**Data records:**
========

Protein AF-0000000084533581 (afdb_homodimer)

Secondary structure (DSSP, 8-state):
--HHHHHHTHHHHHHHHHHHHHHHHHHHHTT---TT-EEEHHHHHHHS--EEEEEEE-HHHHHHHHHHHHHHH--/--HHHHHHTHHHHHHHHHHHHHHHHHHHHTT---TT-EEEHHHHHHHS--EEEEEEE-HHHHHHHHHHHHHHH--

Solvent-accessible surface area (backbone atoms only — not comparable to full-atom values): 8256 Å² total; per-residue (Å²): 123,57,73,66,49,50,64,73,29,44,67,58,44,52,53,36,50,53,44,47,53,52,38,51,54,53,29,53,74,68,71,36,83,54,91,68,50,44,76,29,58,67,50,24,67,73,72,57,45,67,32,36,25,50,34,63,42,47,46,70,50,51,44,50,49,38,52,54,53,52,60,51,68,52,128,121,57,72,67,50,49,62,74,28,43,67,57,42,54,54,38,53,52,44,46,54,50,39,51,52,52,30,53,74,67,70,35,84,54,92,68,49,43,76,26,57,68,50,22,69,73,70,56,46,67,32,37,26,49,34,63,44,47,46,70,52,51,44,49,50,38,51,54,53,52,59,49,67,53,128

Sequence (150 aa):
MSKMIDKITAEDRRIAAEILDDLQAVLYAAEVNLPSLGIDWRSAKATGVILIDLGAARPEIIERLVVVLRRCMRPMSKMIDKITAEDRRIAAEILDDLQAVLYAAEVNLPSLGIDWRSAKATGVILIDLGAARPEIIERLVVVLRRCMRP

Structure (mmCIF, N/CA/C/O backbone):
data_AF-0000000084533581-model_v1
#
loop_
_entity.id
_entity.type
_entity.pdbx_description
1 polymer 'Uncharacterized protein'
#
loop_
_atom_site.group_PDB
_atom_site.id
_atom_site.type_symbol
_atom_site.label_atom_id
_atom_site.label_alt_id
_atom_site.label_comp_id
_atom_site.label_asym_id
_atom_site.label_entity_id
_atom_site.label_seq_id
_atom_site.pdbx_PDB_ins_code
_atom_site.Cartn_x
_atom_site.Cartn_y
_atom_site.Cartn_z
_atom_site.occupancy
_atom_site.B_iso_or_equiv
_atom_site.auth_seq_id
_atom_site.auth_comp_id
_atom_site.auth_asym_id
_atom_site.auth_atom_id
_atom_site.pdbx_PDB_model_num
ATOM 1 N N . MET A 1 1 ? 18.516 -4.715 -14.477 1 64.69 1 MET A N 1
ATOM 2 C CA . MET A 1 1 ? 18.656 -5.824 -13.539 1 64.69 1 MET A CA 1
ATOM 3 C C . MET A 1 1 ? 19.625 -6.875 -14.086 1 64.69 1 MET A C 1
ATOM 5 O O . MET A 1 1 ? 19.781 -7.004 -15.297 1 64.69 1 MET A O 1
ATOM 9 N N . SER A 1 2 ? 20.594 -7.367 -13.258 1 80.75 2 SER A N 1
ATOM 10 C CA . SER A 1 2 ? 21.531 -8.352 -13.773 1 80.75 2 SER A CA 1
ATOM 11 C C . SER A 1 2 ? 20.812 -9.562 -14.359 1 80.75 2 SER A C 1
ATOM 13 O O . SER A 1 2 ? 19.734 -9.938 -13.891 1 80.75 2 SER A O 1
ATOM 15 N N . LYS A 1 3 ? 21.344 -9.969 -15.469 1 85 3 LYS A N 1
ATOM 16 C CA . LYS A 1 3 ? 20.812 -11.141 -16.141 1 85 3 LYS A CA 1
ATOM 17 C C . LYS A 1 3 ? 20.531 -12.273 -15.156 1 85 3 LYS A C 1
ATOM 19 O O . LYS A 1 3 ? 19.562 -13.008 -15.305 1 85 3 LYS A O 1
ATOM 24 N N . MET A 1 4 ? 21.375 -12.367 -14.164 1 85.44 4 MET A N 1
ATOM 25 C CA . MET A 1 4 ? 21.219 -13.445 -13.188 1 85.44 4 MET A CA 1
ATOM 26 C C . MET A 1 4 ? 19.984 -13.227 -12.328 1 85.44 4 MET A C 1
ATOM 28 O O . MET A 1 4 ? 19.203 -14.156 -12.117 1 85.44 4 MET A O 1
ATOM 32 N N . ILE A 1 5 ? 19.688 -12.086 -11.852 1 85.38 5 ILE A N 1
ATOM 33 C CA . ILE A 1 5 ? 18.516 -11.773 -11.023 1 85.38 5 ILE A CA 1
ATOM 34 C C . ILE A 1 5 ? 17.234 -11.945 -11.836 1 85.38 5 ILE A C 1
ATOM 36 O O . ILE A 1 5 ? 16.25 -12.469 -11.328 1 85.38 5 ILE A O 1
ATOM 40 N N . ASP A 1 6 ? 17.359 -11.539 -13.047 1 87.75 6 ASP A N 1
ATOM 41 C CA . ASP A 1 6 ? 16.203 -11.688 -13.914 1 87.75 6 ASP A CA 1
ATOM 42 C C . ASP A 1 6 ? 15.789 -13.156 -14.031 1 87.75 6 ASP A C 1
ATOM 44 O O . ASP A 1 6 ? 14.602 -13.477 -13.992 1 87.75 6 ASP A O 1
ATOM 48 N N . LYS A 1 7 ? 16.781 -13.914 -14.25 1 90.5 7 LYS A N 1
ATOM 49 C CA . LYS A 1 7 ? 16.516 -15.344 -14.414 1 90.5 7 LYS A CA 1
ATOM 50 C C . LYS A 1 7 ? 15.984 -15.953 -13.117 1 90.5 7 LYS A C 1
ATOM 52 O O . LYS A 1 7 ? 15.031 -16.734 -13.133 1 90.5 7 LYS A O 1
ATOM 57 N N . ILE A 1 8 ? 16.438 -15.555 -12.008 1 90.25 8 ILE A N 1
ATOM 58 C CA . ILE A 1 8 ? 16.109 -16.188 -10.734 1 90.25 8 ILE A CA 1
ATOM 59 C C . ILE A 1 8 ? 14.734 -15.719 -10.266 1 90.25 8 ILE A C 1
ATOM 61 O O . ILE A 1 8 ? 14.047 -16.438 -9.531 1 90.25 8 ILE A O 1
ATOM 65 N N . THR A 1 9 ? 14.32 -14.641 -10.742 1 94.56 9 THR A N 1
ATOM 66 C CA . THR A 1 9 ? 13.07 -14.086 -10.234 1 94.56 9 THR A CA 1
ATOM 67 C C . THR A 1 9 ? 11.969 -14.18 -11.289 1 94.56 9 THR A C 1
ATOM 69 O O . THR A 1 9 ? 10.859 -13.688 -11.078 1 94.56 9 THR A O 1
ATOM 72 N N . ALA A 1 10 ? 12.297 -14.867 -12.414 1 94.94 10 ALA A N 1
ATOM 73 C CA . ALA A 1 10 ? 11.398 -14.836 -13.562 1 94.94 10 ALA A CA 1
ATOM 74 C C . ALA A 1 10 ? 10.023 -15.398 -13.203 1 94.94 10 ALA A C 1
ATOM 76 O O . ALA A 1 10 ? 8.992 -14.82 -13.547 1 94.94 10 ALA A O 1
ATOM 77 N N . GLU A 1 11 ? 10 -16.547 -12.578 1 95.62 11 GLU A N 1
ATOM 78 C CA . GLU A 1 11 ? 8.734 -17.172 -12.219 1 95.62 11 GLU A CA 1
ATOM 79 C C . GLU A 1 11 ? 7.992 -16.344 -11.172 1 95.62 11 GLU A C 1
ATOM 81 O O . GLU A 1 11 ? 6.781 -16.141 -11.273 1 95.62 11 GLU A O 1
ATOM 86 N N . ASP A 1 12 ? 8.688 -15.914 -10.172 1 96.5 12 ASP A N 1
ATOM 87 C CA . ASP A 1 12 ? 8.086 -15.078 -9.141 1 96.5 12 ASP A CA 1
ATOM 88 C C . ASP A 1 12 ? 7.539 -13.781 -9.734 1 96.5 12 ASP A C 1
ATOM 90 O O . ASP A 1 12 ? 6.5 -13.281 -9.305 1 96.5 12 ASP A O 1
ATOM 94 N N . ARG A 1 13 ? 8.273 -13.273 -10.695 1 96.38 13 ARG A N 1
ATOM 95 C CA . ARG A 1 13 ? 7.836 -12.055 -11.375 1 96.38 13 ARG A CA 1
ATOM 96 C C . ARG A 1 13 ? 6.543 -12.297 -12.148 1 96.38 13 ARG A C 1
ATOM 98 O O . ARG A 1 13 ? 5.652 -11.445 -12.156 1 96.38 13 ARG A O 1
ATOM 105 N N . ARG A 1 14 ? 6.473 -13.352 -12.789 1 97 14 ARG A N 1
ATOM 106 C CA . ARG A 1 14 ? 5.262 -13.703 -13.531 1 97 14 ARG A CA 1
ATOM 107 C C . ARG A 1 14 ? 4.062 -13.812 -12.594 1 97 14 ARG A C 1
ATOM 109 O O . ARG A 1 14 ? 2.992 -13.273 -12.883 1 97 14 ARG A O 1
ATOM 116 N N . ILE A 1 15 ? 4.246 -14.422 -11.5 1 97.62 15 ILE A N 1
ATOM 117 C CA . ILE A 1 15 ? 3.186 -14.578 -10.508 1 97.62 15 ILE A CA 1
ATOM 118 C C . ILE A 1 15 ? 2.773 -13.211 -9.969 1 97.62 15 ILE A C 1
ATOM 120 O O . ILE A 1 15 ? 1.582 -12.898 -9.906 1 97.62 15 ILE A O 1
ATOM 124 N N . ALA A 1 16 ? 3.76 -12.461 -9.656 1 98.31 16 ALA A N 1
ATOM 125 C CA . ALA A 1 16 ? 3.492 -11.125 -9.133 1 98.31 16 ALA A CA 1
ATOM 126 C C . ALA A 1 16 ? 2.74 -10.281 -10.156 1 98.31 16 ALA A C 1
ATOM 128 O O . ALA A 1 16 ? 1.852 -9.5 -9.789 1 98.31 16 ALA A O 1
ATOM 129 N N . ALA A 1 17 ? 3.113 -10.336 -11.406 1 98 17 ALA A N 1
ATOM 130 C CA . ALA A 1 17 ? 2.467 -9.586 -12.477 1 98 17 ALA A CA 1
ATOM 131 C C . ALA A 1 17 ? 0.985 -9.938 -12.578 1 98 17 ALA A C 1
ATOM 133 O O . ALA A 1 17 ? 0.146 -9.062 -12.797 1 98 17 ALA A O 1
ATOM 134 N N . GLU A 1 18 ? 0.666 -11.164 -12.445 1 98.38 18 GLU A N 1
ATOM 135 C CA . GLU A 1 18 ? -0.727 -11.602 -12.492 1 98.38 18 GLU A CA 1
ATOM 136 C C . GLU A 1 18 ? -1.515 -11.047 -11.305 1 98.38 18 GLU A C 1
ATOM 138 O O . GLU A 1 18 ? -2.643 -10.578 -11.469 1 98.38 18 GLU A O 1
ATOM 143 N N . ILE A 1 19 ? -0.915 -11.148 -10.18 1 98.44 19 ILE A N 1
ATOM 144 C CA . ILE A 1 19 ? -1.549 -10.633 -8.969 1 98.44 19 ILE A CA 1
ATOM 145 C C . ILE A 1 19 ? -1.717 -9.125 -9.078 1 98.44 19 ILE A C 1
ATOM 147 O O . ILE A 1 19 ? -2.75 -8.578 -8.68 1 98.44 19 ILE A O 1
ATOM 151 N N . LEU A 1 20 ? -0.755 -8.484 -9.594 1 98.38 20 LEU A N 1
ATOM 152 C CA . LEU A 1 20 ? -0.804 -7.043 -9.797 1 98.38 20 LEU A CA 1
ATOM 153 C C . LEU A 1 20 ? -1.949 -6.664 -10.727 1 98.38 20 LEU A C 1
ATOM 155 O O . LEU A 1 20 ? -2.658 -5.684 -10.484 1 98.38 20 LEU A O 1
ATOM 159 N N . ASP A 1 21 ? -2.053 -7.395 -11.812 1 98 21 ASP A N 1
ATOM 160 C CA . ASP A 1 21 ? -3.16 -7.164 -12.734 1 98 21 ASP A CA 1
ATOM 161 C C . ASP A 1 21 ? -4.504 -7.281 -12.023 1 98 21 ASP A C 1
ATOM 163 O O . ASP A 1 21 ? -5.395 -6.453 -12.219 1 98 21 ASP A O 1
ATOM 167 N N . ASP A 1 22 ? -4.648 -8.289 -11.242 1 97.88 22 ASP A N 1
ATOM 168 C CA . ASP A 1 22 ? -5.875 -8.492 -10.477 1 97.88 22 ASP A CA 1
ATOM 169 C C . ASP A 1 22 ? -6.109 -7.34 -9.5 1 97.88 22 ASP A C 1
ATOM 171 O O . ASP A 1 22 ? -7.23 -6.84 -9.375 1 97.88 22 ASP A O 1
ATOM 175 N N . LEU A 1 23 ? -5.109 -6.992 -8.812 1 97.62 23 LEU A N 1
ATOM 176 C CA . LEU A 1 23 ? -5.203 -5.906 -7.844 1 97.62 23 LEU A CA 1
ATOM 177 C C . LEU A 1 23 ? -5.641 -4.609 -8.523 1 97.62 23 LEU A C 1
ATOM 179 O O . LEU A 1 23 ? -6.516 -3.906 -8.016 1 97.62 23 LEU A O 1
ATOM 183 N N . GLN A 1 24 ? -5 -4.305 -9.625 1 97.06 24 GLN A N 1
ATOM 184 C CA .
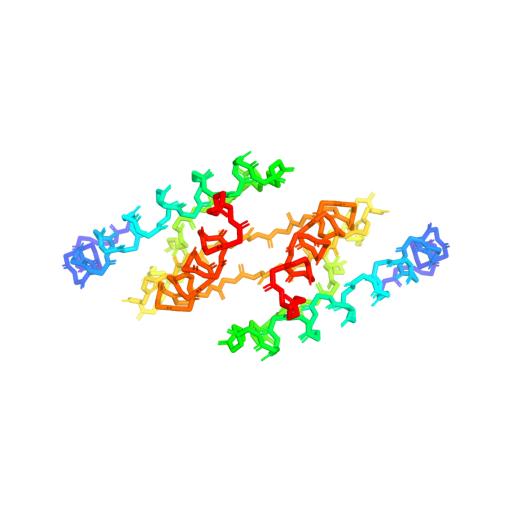 GLN A 1 24 ? -5.344 -3.09 -10.359 1 97.06 24 GLN A CA 1
ATOM 185 C C . GLN A 1 24 ? -6.812 -3.09 -10.766 1 97.06 24 GLN A C 1
ATOM 187 O O . GLN A 1 24 ? -7.488 -2.064 -10.664 1 97.06 24 GLN A O 1
ATOM 192 N N . ALA A 1 25 ? -7.219 -4.164 -11.242 1 96 25 ALA A N 1
ATOM 193 C CA . ALA A 1 25 ? -8.602 -4.285 -11.688 1 96 25 ALA A CA 1
ATOM 194 C C . ALA A 1 25 ? -9.578 -4.059 -10.539 1 96 25 ALA A C 1
ATOM 196 O O . ALA A 1 25 ? -10.562 -3.326 -10.68 1 96 25 ALA A O 1
ATOM 197 N N . VAL A 1 26 ? -9.305 -4.656 -9.383 1 95.81 26 VAL A N 1
ATOM 198 C CA . VAL A 1 26 ? -10.234 -4.566 -8.266 1 95.81 26 VAL A CA 1
ATOM 199 C C . VAL A 1 26 ? -10.18 -3.168 -7.66 1 95.81 26 VAL A C 1
ATOM 201 O O . VAL A 1 26 ? -11.203 -2.625 -7.234 1 95.81 26 VAL A O 1
ATOM 204 N N . LEU A 1 27 ? -9.031 -2.621 -7.566 1 95.56 27 LEU A N 1
ATOM 205 C CA . LEU A 1 27 ? -8.922 -1.256 -7.066 1 95.56 27 LEU A CA 1
ATOM 206 C C . LEU A 1 27 ? -9.664 -0.281 -7.977 1 95.56 27 LEU A C 1
ATOM 208 O O . LEU A 1 27 ? -10.336 0.632 -7.496 1 95.56 27 LEU A O 1
ATOM 212 N N . TYR A 1 28 ? -9.477 -0.455 -9.297 1 93.75 28 TYR A N 1
ATOM 213 C CA . TYR A 1 28 ? -10.195 0.371 -10.258 1 93.75 28 TYR A CA 1
ATOM 214 C C . TYR A 1 28 ? -11.703 0.269 -10.047 1 93.75 28 TYR A C 1
ATOM 216 O O . TYR A 1 28 ? -12.406 1.282 -10.047 1 93.75 28 TYR A O 1
ATOM 224 N N . ALA A 1 29 ? -12.156 -0.886 -9.875 1 92.94 29 ALA A N 1
ATOM 225 C CA . ALA A 1 29 ? -13.578 -1.109 -9.641 1 92.94 29 ALA A CA 1
ATOM 226 C C . ALA A 1 29 ? -14.039 -0.437 -8.352 1 92.94 29 ALA A C 1
ATOM 228 O O . ALA A 1 29 ? -15.18 0.016 -8.258 1 92.94 29 ALA A O 1
ATOM 229 N N . ALA A 1 30 ? -13.148 -0.395 -7.375 1 92.44 30 ALA A N 1
ATOM 230 C CA . ALA A 1 30 ? -13.453 0.219 -6.086 1 92.44 30 ALA A CA 1
ATOM 231 C C . ALA A 1 30 ? -13.195 1.723 -6.117 1 92.44 30 ALA A C 1
ATOM 233 O O . ALA A 1 30 ? -13.383 2.412 -5.113 1 92.44 30 ALA A O 1
ATOM 234 N N . GLU A 1 31 ? -12.734 2.25 -7.25 1 92.62 31 GLU A N 1
ATOM 235 C CA . GLU A 1 31 ? -12.414 3.662 -7.438 1 92.62 31 GLU A CA 1
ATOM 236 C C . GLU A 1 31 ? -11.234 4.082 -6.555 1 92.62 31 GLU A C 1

========

**Goal of the exercise:**
Above, find the line holding "ATOM 183 N N" and the line holding "ATOM 187 O O". Print exactly those two lines and every line between them, but no pictures.

**Task answer:**
ATOM 183 N N . GLN A 1 24 ? -5 -4.305 -9.625 1 97.06 24 GLN A N 1
ATOM 184 C CA .
 GLN A 1 24 ? -5.344 -3.09 -10.359 1 97.06 24 GLN A CA 1
ATOM 185 C C . GLN A 1 24 ? -6.812 -3.09 -10.766 1 97.06 24 GLN A C 1
ATOM 187 O O . GLN A 1 24 ? -7.488 -2.064 -10.664 1 97.06 24 GLN A O 1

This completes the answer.